### Dataset excerpts
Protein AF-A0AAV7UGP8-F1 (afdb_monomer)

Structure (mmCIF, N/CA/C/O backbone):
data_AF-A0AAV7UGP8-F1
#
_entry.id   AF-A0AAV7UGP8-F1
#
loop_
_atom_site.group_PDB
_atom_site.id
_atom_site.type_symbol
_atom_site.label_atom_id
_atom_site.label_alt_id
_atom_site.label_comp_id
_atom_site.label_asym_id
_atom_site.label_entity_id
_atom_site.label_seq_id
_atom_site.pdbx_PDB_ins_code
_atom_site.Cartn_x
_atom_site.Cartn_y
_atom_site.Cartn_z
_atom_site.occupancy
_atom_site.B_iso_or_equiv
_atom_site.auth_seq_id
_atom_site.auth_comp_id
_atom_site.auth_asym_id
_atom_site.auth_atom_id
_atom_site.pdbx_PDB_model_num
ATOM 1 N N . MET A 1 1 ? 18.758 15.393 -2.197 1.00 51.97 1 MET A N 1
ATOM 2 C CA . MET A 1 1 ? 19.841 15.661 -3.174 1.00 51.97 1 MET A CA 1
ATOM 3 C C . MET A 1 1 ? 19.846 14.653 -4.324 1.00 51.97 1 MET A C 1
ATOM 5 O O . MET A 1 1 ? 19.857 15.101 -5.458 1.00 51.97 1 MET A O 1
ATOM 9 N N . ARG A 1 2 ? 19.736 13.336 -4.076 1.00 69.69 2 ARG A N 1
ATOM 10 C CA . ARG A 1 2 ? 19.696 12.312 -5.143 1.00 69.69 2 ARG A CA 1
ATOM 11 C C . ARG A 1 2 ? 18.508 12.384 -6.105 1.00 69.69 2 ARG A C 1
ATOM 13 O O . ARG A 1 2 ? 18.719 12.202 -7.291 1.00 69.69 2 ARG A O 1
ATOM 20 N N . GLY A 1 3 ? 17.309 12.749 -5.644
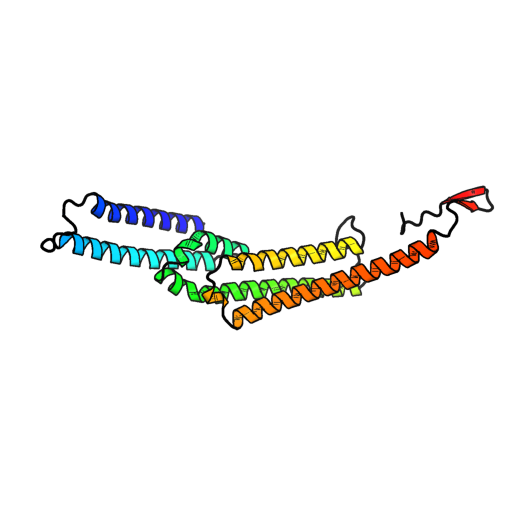 1.00 77.06 3 GLY A N 1
ATOM 21 C CA . GLY A 1 3 ? 16.155 12.913 -6.545 1.00 77.06 3 GLY A CA 1
ATOM 22 C C . GLY A 1 3 ? 16.408 13.893 -7.700 1.00 77.06 3 GLY A C 1
ATOM 23 O O . GLY A 1 3 ? 15.997 13.623 -8.817 1.00 77.06 3 GLY A O 1
ATOM 24 N N . LYS A 1 4 ? 17.168 14.975 -7.462 1.00 82.94 4 LYS A N 1
ATOM 25 C CA . LYS A 1 4 ? 17.559 15.919 -8.521 1.00 82.94 4 LYS A CA 1
ATOM 26 C C . LYS A 1 4 ? 18.485 15.263 -9.552 1.00 82.94 4 LYS A C 1
ATOM 28 O O . LYS A 1 4 ? 18.285 15.472 -10.737 1.00 82.94 4 LYS A O 1
ATOM 33 N N . ILE A 1 5 ? 19.444 14.458 -9.091 1.00 84.31 5 ILE A N 1
ATOM 34 C CA . ILE A 1 5 ? 20.385 13.727 -9.953 1.00 84.31 5 ILE A CA 1
ATOM 35 C C . ILE A 1 5 ? 19.620 12.726 -10.825 1.00 84.31 5 ILE A C 1
ATOM 37 O O . ILE A 1 5 ? 19.787 12.725 -12.034 1.00 84.31 5 ILE A O 1
ATOM 41 N N . LEU A 1 6 ? 18.713 11.942 -10.232 1.00 82.38 6 LEU A N 1
ATOM 42 C CA . LEU A 1 6 ? 17.893 10.983 -10.979 1.00 82.38 6 LEU A CA 1
ATOM 43 C C . LEU A 1 6 ? 16.985 11.680 -12.004 1.00 82.38 6 LEU A C 1
ATOM 45 O O . LEU A 1 6 ? 16.821 11.191 -13.115 1.00 82.38 6 LEU A O 1
ATOM 49 N N . SER A 1 7 ? 16.407 12.836 -11.660 1.00 85.81 7 SER A N 1
ATOM 50 C CA . SER A 1 7 ? 15.623 13.630 -12.613 1.00 85.81 7 SER A CA 1
ATOM 51 C C . SER A 1 7 ? 16.471 14.195 -13.755 1.00 85.81 7 SER A C 1
ATOM 53 O O . SER A 1 7 ? 15.992 14.259 -14.882 1.00 85.81 7 SER A O 1
ATOM 55 N N . GLU A 1 8 ? 17.712 14.594 -13.479 1.00 89.00 8 GLU A N 1
ATOM 56 C CA . GLU A 1 8 ? 18.659 15.075 -14.488 1.00 89.00 8 GLU A CA 1
ATOM 57 C C . GLU A 1 8 ? 19.103 13.939 -15.422 1.00 89.00 8 GLU A C 1
ATOM 59 O O . GLU A 1 8 ? 19.105 14.122 -16.634 1.00 89.00 8 GLU A O 1
ATOM 64 N N . GLU A 1 9 ? 19.345 12.734 -14.892 1.00 87.75 9 GLU A N 1
ATOM 65 C CA . GLU A 1 9 ? 19.593 11.536 -15.706 1.00 87.75 9 GLU A CA 1
ATOM 66 C C . GLU A 1 9 ? 18.414 11.221 -16.639 1.00 87.75 9 GLU A C 1
ATOM 68 O O . GLU A 1 9 ? 18.616 11.029 -17.836 1.00 87.75 9 GLU A O 1
ATOM 73 N N . ILE A 1 10 ? 17.174 11.237 -16.130 1.00 87.19 10 ILE A N 1
ATOM 74 C CA . ILE A 1 10 ? 15.971 11.032 -16.960 1.00 87.19 10 ILE A CA 1
ATOM 75 C C . ILE A 1 10 ? 15.866 12.106 -18.049 1.00 87.19 10 ILE A C 1
ATOM 77 O O . ILE A 1 10 ? 15.453 11.812 -19.172 1.00 87.19 10 ILE A O 1
ATOM 81 N N . HIS A 1 11 ? 16.228 13.351 -17.733 1.00 90.06 11 HIS A N 1
ATOM 82 C CA . HIS A 1 11 ? 16.195 14.440 -18.701 1.00 90.06 11 HIS A CA 1
ATOM 83 C C . HIS A 1 11 ? 17.183 14.206 -19.847 1.00 90.06 11 HIS A C 1
ATOM 85 O O . HIS A 1 11 ? 16.774 14.269 -21.005 1.00 90.06 11 HIS A O 1
ATOM 91 N N . ILE A 1 12 ? 18.429 13.846 -19.527 1.00 89.75 12 ILE A N 1
ATOM 92 C CA . ILE A 1 12 ? 19.464 13.518 -20.518 1.00 89.75 12 ILE A CA 1
ATOM 93 C C . ILE A 1 12 ? 19.011 12.343 -21.394 1.00 89.75 12 ILE A C 1
ATOM 95 O O . ILE A 1 12 ? 19.065 12.430 -22.617 1.00 89.75 12 ILE A O 1
ATOM 99 N N . MET A 1 13 ? 18.475 11.276 -20.793 1.00 89.88 13 MET A N 1
ATOM 100 C CA . MET A 1 13 ? 17.951 10.130 -21.549 1.00 89.88 13 MET A CA 1
ATOM 101 C C . MET A 1 13 ? 16.828 10.529 -22.513 1.00 89.88 13 MET A C 1
ATOM 103 O O . MET A 1 13 ? 16.733 9.999 -23.619 1.00 89.88 13 MET A O 1
ATOM 107 N N . ASN A 1 14 ? 15.965 11.463 -22.111 1.00 90.56 14 ASN A N 1
ATOM 108 C CA . ASN A 1 14 ? 14.909 11.965 -22.979 1.00 90.56 14 ASN A CA 1
ATOM 109 C C . ASN A 1 14 ? 15.473 12.799 -24.142 1.00 90.56 14 ASN A C 1
ATOM 111 O O . ASN A 1 14 ? 14.975 12.677 -25.256 1.00 90.56 14 ASN A O 1
ATOM 115 N N . GLU A 1 15 ? 16.509 13.611 -23.923 1.00 92.62 15 GLU A N 1
ATOM 116 C CA . GLU A 1 15 ? 17.191 14.325 -25.012 1.00 92.62 15 GLU A CA 1
ATOM 117 C C . GLU A 1 15 ? 17.842 13.353 -26.005 1.00 92.62 15 GLU A C 1
ATOM 119 O O . GLU A 1 15 ? 17.643 13.481 -27.215 1.00 92.62 15 GLU A O 1
ATOM 124 N N . GLU A 1 16 ? 18.540 12.329 -25.505 1.00 90.69 16 GLU A N 1
ATOM 125 C CA . GLU A 1 16 ? 19.128 11.276 -26.338 1.00 90.69 16 GLU A CA 1
ATOM 126 C C . GLU A 1 16 ? 18.055 10.532 -27.143 1.00 90.69 16 GLU A C 1
ATOM 128 O O . GLU A 1 16 ? 18.223 10.308 -28.342 1.00 90.69 16 GLU A O 1
ATOM 133 N N . PHE A 1 17 ? 16.919 10.199 -26.521 1.00 90.38 17 PHE A N 1
ATOM 134 C CA . PHE A 1 17 ? 15.774 9.598 -27.205 1.00 90.38 17 PHE A CA 1
ATOM 135 C C . PHE A 1 17 ? 15.282 10.462 -28.374 1.00 90.38 17 PHE A C 1
ATOM 137 O O . PHE A 1 17 ? 15.068 9.941 -29.472 1.00 90.38 17 PHE A O 1
ATOM 144 N N . GLN A 1 18 ? 15.114 11.771 -28.158 1.00 91.88 18 GLN A N 1
ATOM 145 C CA . GLN A 1 18 ? 14.632 12.690 -29.194 1.00 91.88 18 GLN A CA 1
ATOM 146 C C . GLN A 1 18 ? 15.603 12.775 -30.374 1.00 91.88 18 GLN A C 1
ATOM 148 O O . GLN A 1 18 ? 15.162 12.805 -31.522 1.00 91.88 18 GLN A O 1
ATOM 153 N N . GLU A 1 19 ? 16.910 12.760 -30.117 1.00 90.56 19 GLU A N 1
ATOM 154 C CA . GLU A 1 19 ? 17.912 12.814 -31.183 1.00 90.56 19 GLU A CA 1
ATOM 155 C C . GLU A 1 19 ? 17.916 11.538 -32.034 1.00 90.56 19 GLU A C 1
ATOM 157 O O . GLU A 1 19 ? 17.979 11.600 -33.261 1.00 90.56 19 GLU A O 1
ATOM 162 N N . ILE A 1 20 ? 17.762 10.366 -31.415 1.00 88.00 20 ILE A N 1
ATOM 163 C CA . ILE A 1 20 ? 17.655 9.104 -32.162 1.00 88.00 20 ILE A CA 1
ATOM 164 C C . ILE A 1 20 ? 16.360 9.087 -32.982 1.00 88.00 20 ILE A C 1
ATOM 166 O O . ILE A 1 20 ? 16.349 8.644 -34.129 1.00 88.00 20 ILE A O 1
ATOM 170 N N . TRP A 1 21 ? 15.263 9.585 -32.411 1.00 88.81 21 TRP A N 1
ATOM 171 C CA . TRP A 1 21 ? 13.988 9.683 -33.114 1.00 88.81 21 TRP A CA 1
ATOM 172 C C . TRP A 1 21 ? 14.045 10.650 -34.305 1.00 88.81 21 TRP A C 1
ATOM 174 O O . TRP A 1 21 ? 13.476 10.362 -35.362 1.00 88.
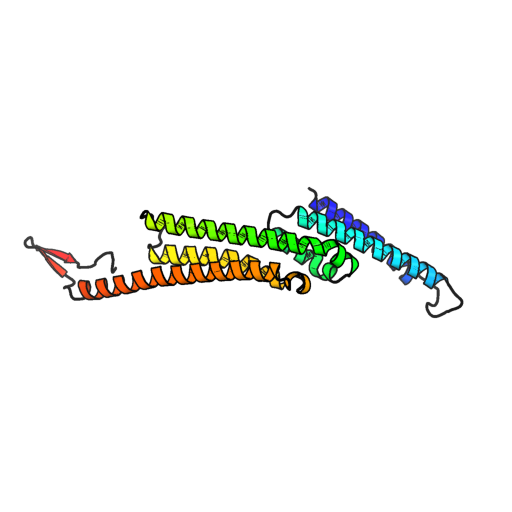81 21 TRP A O 1
ATOM 184 N N . ARG A 1 22 ? 14.788 11.755 -34.178 1.00 93.00 22 ARG A N 1
ATOM 185 C CA . ARG A 1 22 ? 15.008 12.730 -35.254 1.00 93.00 22 ARG A CA 1
ATOM 186 C C . ARG A 1 22 ? 15.620 12.087 -36.501 1.00 93.00 22 ARG A C 1
ATOM 188 O O . ARG A 1 22 ? 15.197 12.424 -37.603 1.00 93.00 22 ARG A O 1
ATOM 195 N N . VAL A 1 23 ? 16.526 11.115 -36.348 1.00 90.50 23 VAL A N 1
ATOM 196 C CA . VAL A 1 23 ? 17.113 10.375 -37.485 1.00 90.50 23 VAL A CA 1
ATOM 197 C C . VAL A 1 23 ? 16.028 9.757 -38.371 1.00 90.50 23 VAL A C 1
ATOM 199 O O . VAL A 1 23 ? 16.102 9.870 -39.592 1.00 90.50 23 VAL A O 1
ATOM 202 N N . PHE A 1 24 ? 14.980 9.173 -37.780 1.00 88.12 24 PHE A N 1
ATOM 203 C CA . PHE A 1 24 ? 13.864 8.618 -38.552 1.00 88.12 24 PHE A CA 1
ATOM 204 C C . PHE A 1 24 ? 12.996 9.705 -39.181 1.00 88.12 24 PHE A C 1
ATOM 206 O O . PHE A 1 24 ? 12.569 9.553 -40.323 1.00 88.12 24 PHE A O 1
ATOM 213 N N . GLN A 1 25 ? 12.747 10.807 -38.468 1.00 89.19 25 GLN A N 1
ATOM 214 C CA . GLN A 1 25 ? 11.935 11.914 -38.984 1.00 89.19 25 GLN A CA 1
ATOM 215 C C . GLN A 1 25 ? 12.581 12.624 -40.179 1.00 89.19 25 GLN A C 1
ATOM 217 O O . GLN A 1 25 ? 11.877 13.061 -41.085 1.00 89.19 25 GLN A O 1
ATOM 222 N N . GLU A 1 26 ? 13.908 12.744 -40.176 1.00 92.88 26 GLU A N 1
ATOM 223 C CA . GLU A 1 26 ? 14.679 13.448 -41.207 1.00 92.88 26 GLU A CA 1
ATOM 224 C C . GLU A 1 26 ? 15.231 12.507 -42.290 1.00 92.88 26 GLU A C 1
ATOM 226 O O . GLU A 1 26 ? 15.856 12.960 -43.258 1.00 92.88 26 GLU A O 1
ATOM 231 N N . SER A 1 27 ? 14.991 11.199 -42.149 1.00 90.12 27 SER A N 1
ATOM 232 C CA . SER A 1 27 ? 15.411 10.198 -43.124 1.00 90.12 27 SER A CA 1
ATOM 233 C C . SER A 1 27 ? 14.781 10.447 -44.499 1.00 90.12 27 SER A C 1
ATOM 235 O O . SER A 1 27 ? 13.629 10.859 -44.632 1.00 90.12 27 SER A O 1
ATOM 237 N N . LYS A 1 28 ? 15.568 10.215 -45.555 1.00 91.81 28 LYS A N 1
ATOM 238 C CA . LYS A 1 28 ? 15.144 10.394 -46.958 1.00 91.81 28 LYS A CA 1
ATOM 239 C C . LYS A 1 28 ? 14.916 9.073 -47.690 1.00 91.81 28 LYS A C 1
ATOM 241 O O . LYS A 1 28 ? 14.531 9.088 -48.857 1.00 91.81 28 LYS A O 1
ATOM 246 N N . TYR A 1 29 ? 15.215 7.954 -47.036 1.00 89.81 29 TYR A N 1
ATOM 247 C CA . TYR A 1 29 ? 15.029 6.622 -47.591 1.00 89.81 29 TYR A CA 1
ATOM 248 C C . TYR A 1 29 ? 13.560 6.191 -47.501 1.00 89.81 29 TYR A C 1
ATOM 250 O O . TYR A 1 29 ? 12.836 6.616 -46.604 1.00 89.81 29 TYR A O 1
ATOM 258 N N . ASP A 1 30 ? 13.125 5.332 -48.425 1.00 88.62 30 ASP A N 1
ATOM 259 C CA . ASP A 1 30 ? 11.835 4.643 -48.328 1.00 88.62 30 ASP A CA 1
ATOM 260 C C . ASP A 1 30 ? 11.996 3.409 -47.418 1.00 88.62 30 ASP A C 1
ATOM 262 O O . ASP A 1 30 ? 12.749 2.499 -47.776 1.00 88.62 30 ASP A O 1
ATOM 266 N N . PRO A 1 31 ? 11.310 3.329 -46.259 1.00 86.00 31 PRO A N 1
ATOM 267 C CA . PRO A 1 31 ? 11.387 2.173 -45.362 1.00 86.00 31 PRO A CA 1
ATOM 268 C C . PRO A 1 31 ? 10.914 0.853 -45.991 1.00 86.00 31 PRO A C 1
ATOM 270 O O . PRO A 1 31 ? 11.169 -0.214 -45.433 1.00 86.00 31 PRO A O 1
ATOM 273 N N . LEU A 1 32 ? 10.201 0.908 -47.122 1.00 87.94 32 LEU A N 1
ATOM 274 C CA . LEU A 1 32 ? 9.706 -0.262 -47.850 1.00 87.94 32 LEU A CA 1
ATOM 275 C C . LEU A 1 32 ? 10.648 -0.711 -48.981 1.00 87.94 32 LEU A C 1
ATOM 277 O O . LEU A 1 32 ? 10.407 -1.756 -49.596 1.00 87.94 32 LEU A O 1
ATOM 281 N N . ASP A 1 33 ? 11.728 0.030 -49.251 1.00 91.75 33 ASP A N 1
ATOM 282 C CA . ASP A 1 33 ? 12.728 -0.361 -50.244 1.00 91.75 33 ASP A CA 1
ATOM 283 C C . ASP A 1 33 ? 13.669 -1.439 -49.687 1.00 91.75 33 ASP A C 1
ATOM 285 O O . ASP A 1 33 ? 14.657 -1.165 -49.011 1.00 91.75 33 ASP A O 1
ATOM 289 N N . TYR A 1 34 ? 13.399 -2.693 -50.049 1.00 86.81 34 TYR A N 1
ATOM 290 C CA . TYR A 1 34 ? 14.199 -3.860 -49.662 1.00 86.81 34 TYR A CA 1
ATOM 291 C C . TYR A 1 34 ? 15.639 -3.859 -50.212 1.00 86.81 34 TYR A C 1
ATOM 293 O O . TYR A 1 34 ? 16.424 -4.742 -49.859 1.00 86.81 34 TYR A O 1
ATOM 301 N N . ARG A 1 35 ? 15.996 -2.925 -51.104 1.00 91.00 35 ARG A N 1
ATOM 302 C CA . ARG A 1 35 ? 17.366 -2.759 -51.615 1.00 91.00 35 ARG A CA 1
ATOM 303 C C . ARG A 1 35 ? 18.178 -1.786 -50.767 1.00 91.00 35 ARG A C 1
ATOM 305 O O . ARG A 1 35 ? 19.407 -1.866 -50.795 1.00 91.00 35 ARG A O 1
ATOM 312 N N . ASN A 1 36 ? 17.517 -0.898 -50.021 1.00 91.00 36 ASN A N 1
ATOM 313 C CA . ASN A 1 36 ? 18.170 0.038 -49.120 1.00 91.00 36 ASN A CA 1
ATOM 314 C C . ASN A 1 36 ? 18.209 -0.525 -47.688 1.00 91.00 36 ASN A C 1
ATOM 316 O O . ASN A 1 36 ? 17.188 -0.759 -47.049 1.00 91.00 36 ASN A O 1
ATOM 320 N N . MET A 1 37 ? 19.419 -0.719 -47.164 1.00 92.19 37 MET A N 1
ATOM 321 C CA . MET A 1 37 ? 19.646 -1.262 -45.822 1.00 92.19 37 MET A CA 1
ATOM 322 C C . MET A 1 37 ? 19.808 -0.182 -44.738 1.00 92.19 37 MET A C 1
ATOM 324 O O . MET A 1 37 ? 19.963 -0.537 -43.569 1.00 92.19 37 MET A O 1
ATOM 328 N N . GLU A 1 38 ? 19.772 1.109 -45.089 1.00 91.38 38 GLU A N 1
ATOM 329 C CA . GLU A 1 38 ? 19.917 2.236 -44.152 1.00 91.38 38 GLU A CA 1
ATOM 330 C C . GLU A 1 38 ? 18.834 2.208 -43.069 1.00 91.38 38 GLU A C 1
ATOM 332 O O . GLU A 1 38 ? 19.164 2.232 -41.883 1.00 91.38 38 GLU A O 1
ATOM 337 N N . PHE A 1 39 ? 17.566 2.008 -43.453 1.00 90.88 39 PHE A N 1
ATOM 338 C CA . PHE A 1 39 ? 16.469 1.846 -42.492 1.00 90.88 39 PHE A CA 1
ATOM 339 C C . PHE A 1 39 ? 16.740 0.703 -41.506 1.00 90.88 39 PHE A C 1
ATOM 341 O O . PHE A 1 39 ? 16.558 0.861 -40.301 1.00 90.88 39 PHE A O 1
ATOM 348 N N . LEU A 1 40 ? 17.208 -0.453 -41.994 1.00 91.00 40 LEU A N 1
ATOM 349 C CA . LEU A 1 40 ? 17.489 -1.601 -41.131 1.00 91.00 40 LEU A CA 1
ATOM 350 C C . LEU A 1 40 ? 18.637 -1.307 -40.154 1.00 91.00 40 LEU A C 1
ATOM 352 O O . LEU A 1 40 ? 18.608 -1.770 -39.012 1.00 91.00 40 LEU A O 1
ATOM 356 N N . HIS A 1 41 ? 19.657 -0.572 -40.596 1.00 91.50 41 HIS A N 1
ATOM 357 C CA . HIS A 1 41 ? 20.770 -0.158 -39.747 1.00 91.50 41 HIS A CA 1
ATOM 358 C C . HIS A 1 41 ? 20.302 0.797 -38.640 1.00 91.50 41 HIS A C 1
ATOM 360 O O . HIS A 1 41 ? 20.561 0.536 -37.461 1.00 91.50 41 HIS A O 1
ATOM 366 N N . ASP A 1 42 ? 19.548 1.835 -38.999 1.00 91.94 42 ASP A N 1
ATOM 367 C CA . ASP A 1 42 ? 19.021 2.812 -38.043 1.00 91.94 42 ASP A CA 1
ATOM 368 C C . ASP A 1 42 ? 18.027 2.164 -37.076 1.00 91.94 42 ASP A C 1
ATOM 370 O O . ASP A 1 42 ? 18.114 2.368 -35.865 1.00 91.94 42 ASP A O 1
ATOM 374 N N . TYR A 1 43 ? 17.151 1.285 -37.570 1.00 91.44 43 TYR A N 1
ATOM 375 C CA . TYR A 1 43 ? 16.221 0.509 -36.748 1.00 91.44 43 TYR A CA 1
ATOM 376 C C . TYR A 1 43 ? 16.940 -0.386 -35.731 1.00 91.44 43 TYR A C 1
ATOM 378 O O . TYR A 1 43 ? 16.545 -0.450 -34.561 1.00 91.44 43 TYR A O 1
ATOM 386 N N . LYS A 1 44 ? 18.021 -1.067 -36.137 1.00 92.62 44 LYS A N 1
ATOM 387 C CA . LYS A 1 44 ? 18.835 -1.878 -35.217 1.00 92.62 44 LYS A CA 1
ATOM 388 C C . LYS A 1 44 ? 19.471 -1.016 -34.133 1.00 92.62 44 LYS A C 1
ATOM 390 O O . LYS A 1 44 ? 19.400 -1.388 -32.962 1.00 92.62 44 LYS A O 1
ATOM 395 N N . ARG A 1 45 ? 20.052 0.128 -34.504 1.00 91.50 45 ARG A N 1
ATOM 396 C CA . ARG A 1 45 ? 20.643 1.079 -33.553 1.00 91.50 45 ARG A CA 1
ATOM 397 C C . ARG A 1 45 ? 19.596 1.610 -32.573 1.00 91.50 45 ARG A C 1
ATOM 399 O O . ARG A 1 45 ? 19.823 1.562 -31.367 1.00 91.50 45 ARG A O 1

### Brief
Reproduce exactly the section above that begins at the line containing "ATOM 116 C CA" and ends at the line containing "ATOM 125 C CA", leaving out all other lines.

### Answer to the problem
ATOM 116 C CA . GLU A 1 15 ? 17.191 14.325 -25.012 1.00 92.62 15 GLU A CA 1
ATOM 117 C C . GLU A 1 15 ? 17.842 13.353 -26.005 1.00 92.62 15 GLU A C 1
ATOM 119 O O . GLU A 1 15 ? 17.643 13.481 -27.215 1.00 92.62 15 GLU A O 1
ATOM 124 N N . GLU A 1 16 ? 18.540 12.329 -25.505 1.00 90.69 16 GLU A N 1
ATOM 125 C CA . GLU A 1 16 ? 19.128 11.276 -26.338 1.00 90.69 16 GLU A CA 1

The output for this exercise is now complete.